Amino acid resolution using supported liquid membranes

• Published in: Separation and purification technology Vol. 42; no. 3; pp. 201 - 211
• Main Authors: Clark, Jason D., Han, Binbing, Bhown, Abhoyjit S., Wickramasinghe, S. Ranil
• Format: Journal Article
• Language: English
• Published: Amsterdam Elsevier B.V 01.04.2005; Elsevier Science
• Subjects: Amino acids; Applied sciences; Chemical engineering; Chiral; Enantiomers; Exact sciences and technology; Membrane separation (reverse osmosis, dialysis...); Resolution; Supported liquid membranes; Amino acids; Enantiomers; Supported liquid membranes; Chiral; Resolution; Stereoisomer; Equilibrium constant; Stability; Solubility; Liquid membrane; Membrane separation; Separation method; Batchwise; Enantiomer; Diffusion; Pharmaceutical industry
• ISSN: 1383-5866; 1873-3794
• DOI: 10.1016/j.seppur.2004.07.012

Separation of chiral intermediates is of tremendous importance in a number of fields. In the pharmaceutical industry, it is often essential to determine the pharmacological and toxicological activity of each stereoisomer in drugs that consist of more than one stereoisomer. As new single stereoisomer drugs are developed the need for new chiral separation methods will increase. The resolution of phenylalanine and methionine has been studied using a supported liquid membrane. Experiments were conducted in batch mode using a diffusion cell. The organic liquid membrane phase consisted of a 50%:50% (volume basis) decane:decanol solvent. Resolution of the racemic amino acid feed solution depended upon the formation of a chiral transition metal complex with each of the enantiomers of the amino acid to be resolved. The chiral carrier and transition metal were N-decyl-( l)-hydroxyproline and copper(II). The ratio of copper to N-decyl-( l)-hydroxyproline was 1:2. Resolution of the two amino acid enantiomers depends upon the solubility and stability of the resulting diastereomeric transition metal complex.
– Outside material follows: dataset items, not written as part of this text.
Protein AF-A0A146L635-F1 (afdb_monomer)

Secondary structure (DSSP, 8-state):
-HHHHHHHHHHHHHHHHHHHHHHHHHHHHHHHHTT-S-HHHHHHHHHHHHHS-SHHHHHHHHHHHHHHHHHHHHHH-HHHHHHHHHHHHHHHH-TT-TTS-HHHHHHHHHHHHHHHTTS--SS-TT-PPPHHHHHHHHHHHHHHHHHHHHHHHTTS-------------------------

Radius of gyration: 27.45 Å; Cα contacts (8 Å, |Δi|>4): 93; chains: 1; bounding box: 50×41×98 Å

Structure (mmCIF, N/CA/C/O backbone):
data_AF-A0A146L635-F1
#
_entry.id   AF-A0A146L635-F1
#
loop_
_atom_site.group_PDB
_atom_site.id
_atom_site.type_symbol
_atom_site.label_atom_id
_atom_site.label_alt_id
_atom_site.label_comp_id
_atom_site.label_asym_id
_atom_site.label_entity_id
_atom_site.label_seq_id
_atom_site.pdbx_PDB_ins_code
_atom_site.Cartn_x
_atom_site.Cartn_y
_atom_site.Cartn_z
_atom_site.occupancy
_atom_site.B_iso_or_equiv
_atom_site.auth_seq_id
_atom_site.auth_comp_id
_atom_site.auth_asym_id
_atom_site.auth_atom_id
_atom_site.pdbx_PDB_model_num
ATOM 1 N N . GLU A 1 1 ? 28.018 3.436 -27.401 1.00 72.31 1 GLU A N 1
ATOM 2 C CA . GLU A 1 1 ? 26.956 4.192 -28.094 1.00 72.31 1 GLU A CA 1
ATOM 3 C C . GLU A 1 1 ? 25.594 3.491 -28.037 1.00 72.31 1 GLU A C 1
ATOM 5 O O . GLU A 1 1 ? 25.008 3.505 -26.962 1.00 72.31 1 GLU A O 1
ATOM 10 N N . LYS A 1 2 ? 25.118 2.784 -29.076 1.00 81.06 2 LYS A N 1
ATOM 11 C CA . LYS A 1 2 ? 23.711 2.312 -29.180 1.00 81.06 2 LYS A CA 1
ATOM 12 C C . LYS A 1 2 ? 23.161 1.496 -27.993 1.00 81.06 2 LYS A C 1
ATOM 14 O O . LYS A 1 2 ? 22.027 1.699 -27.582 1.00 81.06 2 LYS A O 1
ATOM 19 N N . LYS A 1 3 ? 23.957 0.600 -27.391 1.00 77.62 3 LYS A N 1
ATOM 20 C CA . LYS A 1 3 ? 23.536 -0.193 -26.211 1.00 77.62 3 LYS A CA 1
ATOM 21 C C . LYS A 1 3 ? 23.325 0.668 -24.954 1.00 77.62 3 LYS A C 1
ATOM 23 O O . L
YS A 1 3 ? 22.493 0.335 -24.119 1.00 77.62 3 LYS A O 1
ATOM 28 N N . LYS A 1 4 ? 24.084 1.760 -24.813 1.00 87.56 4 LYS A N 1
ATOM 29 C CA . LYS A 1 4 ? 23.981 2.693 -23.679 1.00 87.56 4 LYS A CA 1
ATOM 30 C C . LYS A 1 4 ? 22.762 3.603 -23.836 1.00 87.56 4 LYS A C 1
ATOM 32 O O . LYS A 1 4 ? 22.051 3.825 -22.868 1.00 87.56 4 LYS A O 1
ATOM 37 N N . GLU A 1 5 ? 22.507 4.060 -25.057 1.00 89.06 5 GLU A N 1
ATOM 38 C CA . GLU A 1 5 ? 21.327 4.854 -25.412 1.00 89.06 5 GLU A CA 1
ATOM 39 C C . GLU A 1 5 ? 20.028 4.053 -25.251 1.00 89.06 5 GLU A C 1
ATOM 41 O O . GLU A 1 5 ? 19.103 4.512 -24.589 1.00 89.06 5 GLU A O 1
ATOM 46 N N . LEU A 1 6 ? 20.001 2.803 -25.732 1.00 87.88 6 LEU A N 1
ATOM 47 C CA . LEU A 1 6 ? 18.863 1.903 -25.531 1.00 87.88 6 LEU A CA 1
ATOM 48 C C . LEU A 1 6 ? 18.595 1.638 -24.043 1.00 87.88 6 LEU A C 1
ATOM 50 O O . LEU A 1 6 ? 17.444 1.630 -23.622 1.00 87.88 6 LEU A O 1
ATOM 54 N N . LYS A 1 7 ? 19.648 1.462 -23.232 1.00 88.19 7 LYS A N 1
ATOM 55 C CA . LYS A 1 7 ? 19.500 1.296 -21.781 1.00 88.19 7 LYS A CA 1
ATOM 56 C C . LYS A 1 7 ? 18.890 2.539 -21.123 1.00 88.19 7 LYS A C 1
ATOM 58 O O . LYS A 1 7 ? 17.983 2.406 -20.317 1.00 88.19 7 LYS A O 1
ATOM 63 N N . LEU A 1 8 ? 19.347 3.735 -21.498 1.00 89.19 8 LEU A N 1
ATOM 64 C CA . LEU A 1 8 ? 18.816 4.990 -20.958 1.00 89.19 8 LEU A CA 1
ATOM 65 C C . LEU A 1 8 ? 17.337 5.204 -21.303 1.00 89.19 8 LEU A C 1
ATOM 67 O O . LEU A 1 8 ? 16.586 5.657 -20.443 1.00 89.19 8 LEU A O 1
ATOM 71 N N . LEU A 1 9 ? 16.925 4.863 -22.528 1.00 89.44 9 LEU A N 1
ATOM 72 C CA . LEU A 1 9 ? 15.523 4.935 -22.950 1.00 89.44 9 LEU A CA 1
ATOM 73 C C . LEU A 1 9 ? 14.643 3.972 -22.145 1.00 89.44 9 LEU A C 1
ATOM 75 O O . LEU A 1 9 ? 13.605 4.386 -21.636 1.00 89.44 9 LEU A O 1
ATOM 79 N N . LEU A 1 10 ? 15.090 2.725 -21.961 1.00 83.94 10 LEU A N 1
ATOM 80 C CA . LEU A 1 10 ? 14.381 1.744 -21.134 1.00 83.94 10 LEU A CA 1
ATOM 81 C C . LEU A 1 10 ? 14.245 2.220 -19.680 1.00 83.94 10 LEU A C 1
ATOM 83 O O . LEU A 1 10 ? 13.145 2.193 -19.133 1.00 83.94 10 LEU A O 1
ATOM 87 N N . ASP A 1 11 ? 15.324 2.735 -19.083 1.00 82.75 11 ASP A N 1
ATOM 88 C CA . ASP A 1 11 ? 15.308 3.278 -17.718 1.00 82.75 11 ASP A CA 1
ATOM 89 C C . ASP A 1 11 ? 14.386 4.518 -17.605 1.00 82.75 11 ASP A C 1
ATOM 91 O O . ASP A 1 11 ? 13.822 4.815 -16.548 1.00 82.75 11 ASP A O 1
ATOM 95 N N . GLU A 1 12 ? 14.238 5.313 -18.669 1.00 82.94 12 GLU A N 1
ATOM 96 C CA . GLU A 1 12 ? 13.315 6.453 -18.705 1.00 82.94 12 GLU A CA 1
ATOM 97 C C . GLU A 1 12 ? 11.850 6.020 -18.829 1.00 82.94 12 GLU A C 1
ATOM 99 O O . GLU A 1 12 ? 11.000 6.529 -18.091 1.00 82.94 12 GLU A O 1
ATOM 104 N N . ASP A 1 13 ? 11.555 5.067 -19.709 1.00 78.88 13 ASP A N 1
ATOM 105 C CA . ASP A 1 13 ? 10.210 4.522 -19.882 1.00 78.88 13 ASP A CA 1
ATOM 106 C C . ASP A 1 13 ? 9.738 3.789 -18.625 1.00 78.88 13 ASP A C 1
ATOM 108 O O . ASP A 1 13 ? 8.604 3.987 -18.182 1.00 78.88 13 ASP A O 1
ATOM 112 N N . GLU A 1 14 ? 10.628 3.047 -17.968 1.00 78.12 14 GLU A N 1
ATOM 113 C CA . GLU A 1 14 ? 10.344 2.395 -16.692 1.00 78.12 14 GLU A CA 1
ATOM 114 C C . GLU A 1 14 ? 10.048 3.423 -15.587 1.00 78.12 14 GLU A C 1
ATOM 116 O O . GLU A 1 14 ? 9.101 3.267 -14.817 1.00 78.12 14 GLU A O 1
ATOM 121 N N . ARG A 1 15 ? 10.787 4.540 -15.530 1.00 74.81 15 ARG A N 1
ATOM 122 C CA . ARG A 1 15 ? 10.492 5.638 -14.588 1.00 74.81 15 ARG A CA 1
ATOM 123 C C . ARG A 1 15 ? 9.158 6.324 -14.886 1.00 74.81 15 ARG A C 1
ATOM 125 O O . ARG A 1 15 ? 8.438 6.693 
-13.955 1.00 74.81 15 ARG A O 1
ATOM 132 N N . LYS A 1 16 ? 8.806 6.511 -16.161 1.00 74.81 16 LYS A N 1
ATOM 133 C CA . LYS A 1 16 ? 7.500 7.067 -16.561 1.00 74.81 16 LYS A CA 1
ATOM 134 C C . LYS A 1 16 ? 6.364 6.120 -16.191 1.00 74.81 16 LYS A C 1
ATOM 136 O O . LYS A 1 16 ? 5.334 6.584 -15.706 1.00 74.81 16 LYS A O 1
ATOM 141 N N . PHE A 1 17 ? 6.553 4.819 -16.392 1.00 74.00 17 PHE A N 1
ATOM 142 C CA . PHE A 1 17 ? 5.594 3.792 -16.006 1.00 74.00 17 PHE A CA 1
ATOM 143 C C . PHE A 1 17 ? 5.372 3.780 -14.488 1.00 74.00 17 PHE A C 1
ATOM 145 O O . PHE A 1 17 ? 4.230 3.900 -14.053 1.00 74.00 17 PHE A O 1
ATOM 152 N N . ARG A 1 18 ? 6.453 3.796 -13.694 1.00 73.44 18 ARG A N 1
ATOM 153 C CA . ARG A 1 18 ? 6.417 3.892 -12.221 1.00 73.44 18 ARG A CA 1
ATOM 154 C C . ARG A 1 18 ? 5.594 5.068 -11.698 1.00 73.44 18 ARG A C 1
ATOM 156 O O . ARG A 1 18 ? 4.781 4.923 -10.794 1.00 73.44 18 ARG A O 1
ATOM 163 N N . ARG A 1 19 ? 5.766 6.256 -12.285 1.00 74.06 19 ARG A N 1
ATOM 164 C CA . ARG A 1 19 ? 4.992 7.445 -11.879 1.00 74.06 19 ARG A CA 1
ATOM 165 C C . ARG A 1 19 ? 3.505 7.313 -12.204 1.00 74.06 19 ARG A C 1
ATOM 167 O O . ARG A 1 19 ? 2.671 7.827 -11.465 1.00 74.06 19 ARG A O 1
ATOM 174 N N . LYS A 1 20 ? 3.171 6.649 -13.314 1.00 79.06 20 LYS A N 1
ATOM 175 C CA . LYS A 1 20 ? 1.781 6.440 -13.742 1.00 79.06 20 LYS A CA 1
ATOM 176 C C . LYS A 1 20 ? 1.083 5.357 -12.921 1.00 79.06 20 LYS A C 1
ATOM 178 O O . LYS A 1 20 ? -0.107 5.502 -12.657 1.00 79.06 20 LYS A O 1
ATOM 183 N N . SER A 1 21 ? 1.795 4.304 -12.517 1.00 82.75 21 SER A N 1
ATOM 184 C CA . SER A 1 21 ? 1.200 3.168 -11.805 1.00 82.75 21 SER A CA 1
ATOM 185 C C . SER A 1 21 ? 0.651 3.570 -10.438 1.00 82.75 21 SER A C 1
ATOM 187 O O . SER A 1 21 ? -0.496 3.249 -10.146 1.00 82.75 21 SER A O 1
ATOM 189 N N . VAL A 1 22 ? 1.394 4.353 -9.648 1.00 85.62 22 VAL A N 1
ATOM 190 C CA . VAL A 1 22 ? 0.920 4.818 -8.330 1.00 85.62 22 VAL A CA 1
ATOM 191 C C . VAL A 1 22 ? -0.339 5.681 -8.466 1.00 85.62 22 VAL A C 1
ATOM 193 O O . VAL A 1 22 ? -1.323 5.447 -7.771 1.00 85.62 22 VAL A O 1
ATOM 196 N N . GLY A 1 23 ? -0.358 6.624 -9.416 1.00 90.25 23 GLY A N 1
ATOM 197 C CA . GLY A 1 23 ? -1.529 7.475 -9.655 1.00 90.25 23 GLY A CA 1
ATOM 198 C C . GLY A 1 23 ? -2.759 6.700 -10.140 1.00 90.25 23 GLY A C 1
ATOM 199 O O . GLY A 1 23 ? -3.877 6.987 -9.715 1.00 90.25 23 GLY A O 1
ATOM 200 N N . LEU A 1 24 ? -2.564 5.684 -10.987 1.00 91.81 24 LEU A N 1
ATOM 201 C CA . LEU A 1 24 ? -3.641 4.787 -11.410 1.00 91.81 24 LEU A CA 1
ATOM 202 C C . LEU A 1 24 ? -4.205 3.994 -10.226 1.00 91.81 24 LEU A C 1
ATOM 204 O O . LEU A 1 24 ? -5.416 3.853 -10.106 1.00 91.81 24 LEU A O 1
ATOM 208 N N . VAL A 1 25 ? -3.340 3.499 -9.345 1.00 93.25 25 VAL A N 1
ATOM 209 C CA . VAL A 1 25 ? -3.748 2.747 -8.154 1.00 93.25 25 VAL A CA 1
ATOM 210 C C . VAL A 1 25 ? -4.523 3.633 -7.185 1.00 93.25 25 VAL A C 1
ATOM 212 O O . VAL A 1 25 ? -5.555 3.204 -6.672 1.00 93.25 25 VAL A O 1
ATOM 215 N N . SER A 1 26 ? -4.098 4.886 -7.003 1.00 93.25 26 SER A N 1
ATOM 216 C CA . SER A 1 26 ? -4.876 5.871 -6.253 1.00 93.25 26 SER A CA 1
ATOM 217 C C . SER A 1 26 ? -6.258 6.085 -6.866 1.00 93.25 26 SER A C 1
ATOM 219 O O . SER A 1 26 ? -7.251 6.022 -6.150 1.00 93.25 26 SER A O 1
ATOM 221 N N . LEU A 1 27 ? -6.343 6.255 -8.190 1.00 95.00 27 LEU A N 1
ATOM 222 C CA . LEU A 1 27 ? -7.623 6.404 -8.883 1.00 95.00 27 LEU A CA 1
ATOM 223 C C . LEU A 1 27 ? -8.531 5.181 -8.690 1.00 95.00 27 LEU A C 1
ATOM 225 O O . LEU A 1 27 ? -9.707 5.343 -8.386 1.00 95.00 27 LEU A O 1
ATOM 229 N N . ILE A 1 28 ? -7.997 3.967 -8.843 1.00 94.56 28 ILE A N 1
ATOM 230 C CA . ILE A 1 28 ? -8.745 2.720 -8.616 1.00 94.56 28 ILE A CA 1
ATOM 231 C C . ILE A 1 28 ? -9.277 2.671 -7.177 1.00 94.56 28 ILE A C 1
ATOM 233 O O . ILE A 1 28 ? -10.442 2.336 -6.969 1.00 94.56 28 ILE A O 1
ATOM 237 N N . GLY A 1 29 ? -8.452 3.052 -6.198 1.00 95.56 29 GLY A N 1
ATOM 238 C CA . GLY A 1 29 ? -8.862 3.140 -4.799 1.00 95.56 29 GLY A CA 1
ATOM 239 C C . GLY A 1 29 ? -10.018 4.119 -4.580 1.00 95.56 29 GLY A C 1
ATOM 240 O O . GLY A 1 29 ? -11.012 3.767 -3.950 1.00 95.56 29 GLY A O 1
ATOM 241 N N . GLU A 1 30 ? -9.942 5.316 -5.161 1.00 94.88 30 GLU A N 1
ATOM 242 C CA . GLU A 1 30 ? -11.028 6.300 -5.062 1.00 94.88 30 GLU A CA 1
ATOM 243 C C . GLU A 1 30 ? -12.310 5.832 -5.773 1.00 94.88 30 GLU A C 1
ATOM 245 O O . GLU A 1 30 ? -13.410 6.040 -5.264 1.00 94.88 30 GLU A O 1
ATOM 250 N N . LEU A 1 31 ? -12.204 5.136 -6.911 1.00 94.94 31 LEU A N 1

The results obtained here indicate that the experimentally determined separation factor and flux of each enantiomer initially decrease rapidly. The initial separation factor is the highest separation factor achieved during the run. The highest separation factors for phenylalanine and methionine were 1.8 and 1.9, respectively. The initial separation factor may be used to determine the ratio of the enantioselective equilibrium constants for the d and l stereoisomers. As the two enantiomers are resolved, the ratio of the d to l enantiomer in the feed suspension will deviate from one. The ratio of the enantioselective equilibrium constants may be used to estimate the maximum concentration difference possible between the d and l enantiomers in the feed solution.